Review: Elnecot Summer Menu

22 May 2018 by Neil Sowerby

SMALL plates are not going to go away any time soon. Grazing seems to match the attention span of a millennial media surfer. Download six dishes between us – we’re no longer attached to the mains (sic).

And yet when it works and no one’s labelling them as ‘small bytes’ or ‘English tapas’ there is a delight in the “drunkenness of things being various”, to quote Louis McNeice. 

Few, if any, places in the city get it quite as right as Elnecot, Ancoat’s pioneering neighbourhood kitchen and bar. It’s down to the split culinary personality of chef/co-owner Michael Clay (above). Melbourne (where he cooked previously) and Manchester mingle in his psyche, the liberation of the former, the heritage of the latter. 

He does all that deep-fried croquettes and arancini thing (there’s even a section on the menu called ‘Balls’) with home-made kimchis and ketchups (the rhubarb one that matches mackerel is special) but his are precise expressions of the ingredients not the lazy stodge of many rivals. 

Properly settled in now, the menu extensively recharged, you get the real feel of an artisan larder fuelling thoughtful fusions at Elnecot.

Take cheese. Saddleworth Blue and peanut parcels (£3.50 from ‘nibbles’) and Lancashire Pulled Pork Arepas with Mrs Kirkham’s with spiced plum salsa and coriander shoots (£6.50) are intriguing and delightful.

Take eggs. Mr Clay likes his duck eggs. So the menu contains spiced chicken fritters, in creme fraiche, topped by fried Lancashire duck egg (£6.50); shards of a cured version of the egg sit in a chive-scattered new potato-salad (£3.50). It is the tracklements I love here – that aforementioned plum salsa, the piccalilli that accompanies either the pig head croquettes (£6) or the Manchester Egg.

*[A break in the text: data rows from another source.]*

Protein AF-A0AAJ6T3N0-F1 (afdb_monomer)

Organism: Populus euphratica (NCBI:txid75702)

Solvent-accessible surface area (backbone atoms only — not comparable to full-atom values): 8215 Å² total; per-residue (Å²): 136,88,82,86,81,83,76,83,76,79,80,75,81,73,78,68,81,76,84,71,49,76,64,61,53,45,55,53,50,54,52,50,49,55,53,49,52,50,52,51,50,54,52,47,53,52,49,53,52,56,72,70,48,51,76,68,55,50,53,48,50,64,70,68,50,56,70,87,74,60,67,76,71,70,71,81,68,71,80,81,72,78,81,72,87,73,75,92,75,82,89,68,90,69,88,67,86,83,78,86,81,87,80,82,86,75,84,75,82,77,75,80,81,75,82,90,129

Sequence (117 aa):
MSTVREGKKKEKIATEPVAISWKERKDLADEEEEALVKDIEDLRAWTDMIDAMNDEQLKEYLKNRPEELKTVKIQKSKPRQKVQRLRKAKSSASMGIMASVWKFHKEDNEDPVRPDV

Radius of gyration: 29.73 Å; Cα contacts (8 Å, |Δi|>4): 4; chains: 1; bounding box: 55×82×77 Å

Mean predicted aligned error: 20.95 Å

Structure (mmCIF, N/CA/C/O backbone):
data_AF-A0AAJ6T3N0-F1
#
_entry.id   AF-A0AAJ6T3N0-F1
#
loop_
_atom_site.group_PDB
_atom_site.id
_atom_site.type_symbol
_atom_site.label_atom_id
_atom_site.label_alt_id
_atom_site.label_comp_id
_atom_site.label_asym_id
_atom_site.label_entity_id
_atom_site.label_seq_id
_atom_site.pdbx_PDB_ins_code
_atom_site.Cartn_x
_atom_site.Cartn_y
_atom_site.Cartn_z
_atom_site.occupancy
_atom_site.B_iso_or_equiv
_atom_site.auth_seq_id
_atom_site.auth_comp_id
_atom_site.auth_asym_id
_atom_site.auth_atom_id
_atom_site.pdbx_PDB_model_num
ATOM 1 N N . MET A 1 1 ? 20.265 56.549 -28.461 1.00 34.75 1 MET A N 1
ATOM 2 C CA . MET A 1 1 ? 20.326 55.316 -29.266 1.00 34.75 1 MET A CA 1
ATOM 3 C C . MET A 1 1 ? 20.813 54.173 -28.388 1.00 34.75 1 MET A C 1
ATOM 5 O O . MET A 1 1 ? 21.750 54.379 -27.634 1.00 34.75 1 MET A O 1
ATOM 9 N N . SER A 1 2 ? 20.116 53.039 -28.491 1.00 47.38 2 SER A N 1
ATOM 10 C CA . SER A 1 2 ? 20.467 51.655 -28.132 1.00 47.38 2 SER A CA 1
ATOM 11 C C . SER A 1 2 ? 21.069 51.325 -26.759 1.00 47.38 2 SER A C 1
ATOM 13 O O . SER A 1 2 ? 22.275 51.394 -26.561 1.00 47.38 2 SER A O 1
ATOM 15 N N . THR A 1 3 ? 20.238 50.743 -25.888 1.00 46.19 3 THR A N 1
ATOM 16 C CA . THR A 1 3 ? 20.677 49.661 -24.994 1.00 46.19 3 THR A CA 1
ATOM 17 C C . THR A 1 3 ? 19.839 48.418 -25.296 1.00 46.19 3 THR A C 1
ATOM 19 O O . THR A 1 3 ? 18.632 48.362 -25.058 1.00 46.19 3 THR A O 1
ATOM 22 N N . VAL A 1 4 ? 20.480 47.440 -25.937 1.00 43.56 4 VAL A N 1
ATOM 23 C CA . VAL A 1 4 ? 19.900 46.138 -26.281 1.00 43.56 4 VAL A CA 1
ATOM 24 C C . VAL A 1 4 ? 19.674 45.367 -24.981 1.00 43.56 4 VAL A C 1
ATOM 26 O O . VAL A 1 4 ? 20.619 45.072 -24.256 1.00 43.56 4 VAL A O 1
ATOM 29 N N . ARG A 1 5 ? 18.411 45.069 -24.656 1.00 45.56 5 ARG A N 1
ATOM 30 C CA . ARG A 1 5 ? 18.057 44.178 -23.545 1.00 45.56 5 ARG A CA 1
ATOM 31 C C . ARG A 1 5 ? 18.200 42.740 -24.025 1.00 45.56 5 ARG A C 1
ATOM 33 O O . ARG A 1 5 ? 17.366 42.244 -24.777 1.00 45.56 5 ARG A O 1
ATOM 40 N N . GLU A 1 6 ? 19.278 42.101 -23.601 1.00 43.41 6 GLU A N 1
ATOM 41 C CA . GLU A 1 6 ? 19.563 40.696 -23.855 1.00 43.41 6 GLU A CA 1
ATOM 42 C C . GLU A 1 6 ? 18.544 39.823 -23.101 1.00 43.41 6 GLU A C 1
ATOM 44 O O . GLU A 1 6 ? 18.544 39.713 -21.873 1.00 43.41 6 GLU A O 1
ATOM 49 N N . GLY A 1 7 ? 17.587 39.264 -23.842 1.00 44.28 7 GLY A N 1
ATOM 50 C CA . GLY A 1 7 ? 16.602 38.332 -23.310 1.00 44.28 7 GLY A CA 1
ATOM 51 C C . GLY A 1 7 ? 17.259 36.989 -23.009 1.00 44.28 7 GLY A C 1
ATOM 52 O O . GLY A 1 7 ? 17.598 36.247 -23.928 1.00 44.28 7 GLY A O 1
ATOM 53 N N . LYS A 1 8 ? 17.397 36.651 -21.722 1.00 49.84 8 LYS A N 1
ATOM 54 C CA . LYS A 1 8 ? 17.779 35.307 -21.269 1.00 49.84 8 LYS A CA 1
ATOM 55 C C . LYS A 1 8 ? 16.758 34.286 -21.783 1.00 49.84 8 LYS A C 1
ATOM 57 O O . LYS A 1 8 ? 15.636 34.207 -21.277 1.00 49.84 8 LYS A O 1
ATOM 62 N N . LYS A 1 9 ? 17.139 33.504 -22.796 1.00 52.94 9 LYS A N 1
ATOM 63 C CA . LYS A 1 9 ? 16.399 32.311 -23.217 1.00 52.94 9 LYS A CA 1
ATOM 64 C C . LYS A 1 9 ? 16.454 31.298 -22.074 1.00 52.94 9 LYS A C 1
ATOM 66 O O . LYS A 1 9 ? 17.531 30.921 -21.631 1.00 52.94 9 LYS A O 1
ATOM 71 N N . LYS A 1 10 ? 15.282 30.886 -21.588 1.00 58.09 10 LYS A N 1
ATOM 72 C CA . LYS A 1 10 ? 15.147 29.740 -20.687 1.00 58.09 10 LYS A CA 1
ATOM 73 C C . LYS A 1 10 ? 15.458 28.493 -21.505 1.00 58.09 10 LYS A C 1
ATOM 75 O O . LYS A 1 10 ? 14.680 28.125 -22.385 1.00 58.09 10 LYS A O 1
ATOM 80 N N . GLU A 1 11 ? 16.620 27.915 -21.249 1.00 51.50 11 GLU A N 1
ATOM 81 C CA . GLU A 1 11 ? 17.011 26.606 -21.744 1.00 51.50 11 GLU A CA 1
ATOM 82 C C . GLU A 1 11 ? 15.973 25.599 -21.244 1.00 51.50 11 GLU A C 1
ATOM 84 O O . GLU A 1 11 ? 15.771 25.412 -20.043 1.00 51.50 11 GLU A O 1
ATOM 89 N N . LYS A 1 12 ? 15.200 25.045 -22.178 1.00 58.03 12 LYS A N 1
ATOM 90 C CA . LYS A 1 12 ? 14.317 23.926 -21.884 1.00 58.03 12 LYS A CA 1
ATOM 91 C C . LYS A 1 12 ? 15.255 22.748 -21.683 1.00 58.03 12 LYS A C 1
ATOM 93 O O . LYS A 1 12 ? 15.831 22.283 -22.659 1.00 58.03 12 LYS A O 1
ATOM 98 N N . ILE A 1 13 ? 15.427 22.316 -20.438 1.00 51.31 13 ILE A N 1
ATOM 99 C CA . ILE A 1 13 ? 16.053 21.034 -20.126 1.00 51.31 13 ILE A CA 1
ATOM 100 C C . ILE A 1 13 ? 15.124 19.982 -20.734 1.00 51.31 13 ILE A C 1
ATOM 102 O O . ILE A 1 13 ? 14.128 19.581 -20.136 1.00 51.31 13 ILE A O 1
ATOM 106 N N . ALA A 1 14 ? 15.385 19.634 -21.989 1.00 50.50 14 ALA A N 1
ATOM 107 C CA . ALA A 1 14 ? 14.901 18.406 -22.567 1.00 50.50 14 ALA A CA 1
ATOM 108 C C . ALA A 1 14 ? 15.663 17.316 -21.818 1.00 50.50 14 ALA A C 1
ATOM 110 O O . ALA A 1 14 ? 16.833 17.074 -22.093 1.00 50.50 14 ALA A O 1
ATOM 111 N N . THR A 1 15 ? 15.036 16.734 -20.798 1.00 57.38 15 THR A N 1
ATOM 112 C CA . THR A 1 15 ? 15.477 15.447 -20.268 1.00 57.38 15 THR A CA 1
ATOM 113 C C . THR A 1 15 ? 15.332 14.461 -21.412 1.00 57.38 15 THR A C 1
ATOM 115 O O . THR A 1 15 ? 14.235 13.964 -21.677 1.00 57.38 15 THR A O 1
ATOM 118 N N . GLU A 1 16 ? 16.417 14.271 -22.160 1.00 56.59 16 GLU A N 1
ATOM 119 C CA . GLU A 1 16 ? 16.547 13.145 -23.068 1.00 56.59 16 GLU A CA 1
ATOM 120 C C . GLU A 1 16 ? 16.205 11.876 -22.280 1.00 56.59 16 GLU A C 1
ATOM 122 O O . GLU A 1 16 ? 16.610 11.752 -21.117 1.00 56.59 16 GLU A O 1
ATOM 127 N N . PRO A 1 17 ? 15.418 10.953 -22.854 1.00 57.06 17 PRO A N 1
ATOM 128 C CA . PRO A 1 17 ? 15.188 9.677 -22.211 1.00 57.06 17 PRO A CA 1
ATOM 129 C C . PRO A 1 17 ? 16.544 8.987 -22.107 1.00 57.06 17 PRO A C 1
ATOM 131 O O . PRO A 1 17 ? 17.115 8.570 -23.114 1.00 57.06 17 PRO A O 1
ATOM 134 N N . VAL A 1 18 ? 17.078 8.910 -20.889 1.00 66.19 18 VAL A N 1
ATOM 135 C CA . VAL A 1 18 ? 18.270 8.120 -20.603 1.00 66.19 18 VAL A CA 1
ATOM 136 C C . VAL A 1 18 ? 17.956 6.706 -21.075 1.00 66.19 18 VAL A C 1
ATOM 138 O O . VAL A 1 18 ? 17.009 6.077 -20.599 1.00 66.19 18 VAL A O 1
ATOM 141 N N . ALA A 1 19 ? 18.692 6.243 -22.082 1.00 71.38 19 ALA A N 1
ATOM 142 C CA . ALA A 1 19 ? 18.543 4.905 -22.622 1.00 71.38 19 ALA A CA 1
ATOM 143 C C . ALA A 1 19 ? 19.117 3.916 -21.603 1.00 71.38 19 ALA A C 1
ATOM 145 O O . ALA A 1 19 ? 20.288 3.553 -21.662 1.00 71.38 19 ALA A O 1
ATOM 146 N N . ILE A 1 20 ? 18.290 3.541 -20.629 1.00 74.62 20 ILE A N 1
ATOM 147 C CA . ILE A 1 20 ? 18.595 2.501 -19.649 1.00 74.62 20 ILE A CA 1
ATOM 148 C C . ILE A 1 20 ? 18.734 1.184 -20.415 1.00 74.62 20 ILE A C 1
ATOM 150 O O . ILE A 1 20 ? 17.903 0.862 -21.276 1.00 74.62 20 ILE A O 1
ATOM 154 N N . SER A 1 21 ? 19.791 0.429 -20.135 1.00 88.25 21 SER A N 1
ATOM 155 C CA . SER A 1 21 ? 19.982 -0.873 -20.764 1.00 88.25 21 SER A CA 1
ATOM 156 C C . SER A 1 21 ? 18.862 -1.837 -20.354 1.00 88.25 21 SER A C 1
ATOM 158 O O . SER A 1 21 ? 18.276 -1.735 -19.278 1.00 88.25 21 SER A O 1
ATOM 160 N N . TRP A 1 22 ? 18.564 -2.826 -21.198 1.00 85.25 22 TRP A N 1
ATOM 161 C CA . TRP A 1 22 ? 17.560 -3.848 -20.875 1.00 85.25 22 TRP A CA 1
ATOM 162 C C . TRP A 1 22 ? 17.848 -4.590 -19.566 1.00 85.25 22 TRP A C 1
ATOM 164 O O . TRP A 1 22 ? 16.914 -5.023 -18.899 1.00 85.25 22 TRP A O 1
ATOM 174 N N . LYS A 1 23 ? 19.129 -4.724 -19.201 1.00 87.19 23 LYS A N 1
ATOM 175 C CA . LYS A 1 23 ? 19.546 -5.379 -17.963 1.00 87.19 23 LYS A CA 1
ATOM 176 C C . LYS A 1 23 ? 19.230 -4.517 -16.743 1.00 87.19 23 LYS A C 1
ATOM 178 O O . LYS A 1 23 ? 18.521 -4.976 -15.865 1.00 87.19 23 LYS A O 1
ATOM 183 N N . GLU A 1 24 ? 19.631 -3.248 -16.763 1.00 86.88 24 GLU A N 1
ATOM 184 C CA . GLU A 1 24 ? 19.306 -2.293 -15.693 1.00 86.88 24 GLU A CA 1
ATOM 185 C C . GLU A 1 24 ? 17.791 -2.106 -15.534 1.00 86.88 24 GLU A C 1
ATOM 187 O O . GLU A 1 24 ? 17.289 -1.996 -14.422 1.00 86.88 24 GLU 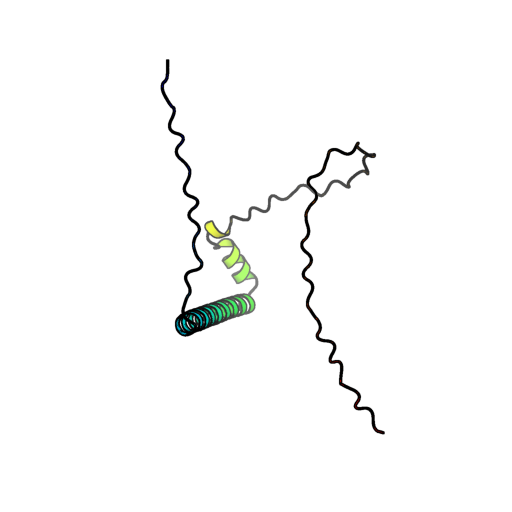A O 1
ATOM 192 N N . ARG A 1 25 ? 17.034 -2.113 -16.639 1.00 84.81 25 ARG A N 1
ATOM 193 C CA . ARG A 1 25 ? 15.569 -2.025 -16.586 1.00 84.81 25 ARG A CA 1
ATOM 194 C C . ARG A 1 25 ? 14.932 -3.249 -15.930 1.00 84.81 25 ARG A C 1
ATOM 196 O O . ARG A 1 25 ? 13.896 -3.105 -15.292 1.00 84.81 25 ARG A O 1
ATOM 203 N N . LYS A 1 26 ? 15.524 -4.429 -16.118 1.00 91.88 26 LYS A N 1
ATOM 204 C CA . LYS A 1 26 ? 15.083 -5.649 -15.447 1.00 91.88 26 LYS A CA 1
ATOM 205 C C . LYS A 1 26 ? 15.399 -5.579 -13.957 1.00 91.88 26 LYS A C 1
ATOM 207 O O . LYS A 1 26 ? 14.500 -5.791 -13.164 1.00 91.88 26 LYS A O 1
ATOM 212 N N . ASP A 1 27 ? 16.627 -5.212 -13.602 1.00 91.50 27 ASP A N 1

Pick of the deep-fried bunch, though, has to be croquettes of Chalk Stream Trout, sourced from Hampshire, with lemony sorrel mayonnaise (£5). More unusual is a samphire bhaji that accompanies flaky fresh pan-roasted hake on a leek puree (£7.50). 

The new veg dishes are attractive too – sweet and sourish  disco cabbage, which has replaced disco cauliflower, roasted sweet potatoes and a contender for best kimchi in town (apologies to Seoul Kimchi).

The beer offering never quite ives up to the rest but cocktails are good and a bijou wine list  is full of interest. We drank a bottle of 2014 Le Le Combal Cahors Cosse Maisonneuve – biodynamic, natural fermented, almost as inky of the legendary Cahors of yore yet elegant. Knocks spots off many a Malbec sharing the same grape.

Elnecot, 41 Blossom Street, Cutting Room Square, Manchester, M4 6AJ. 07496 152373.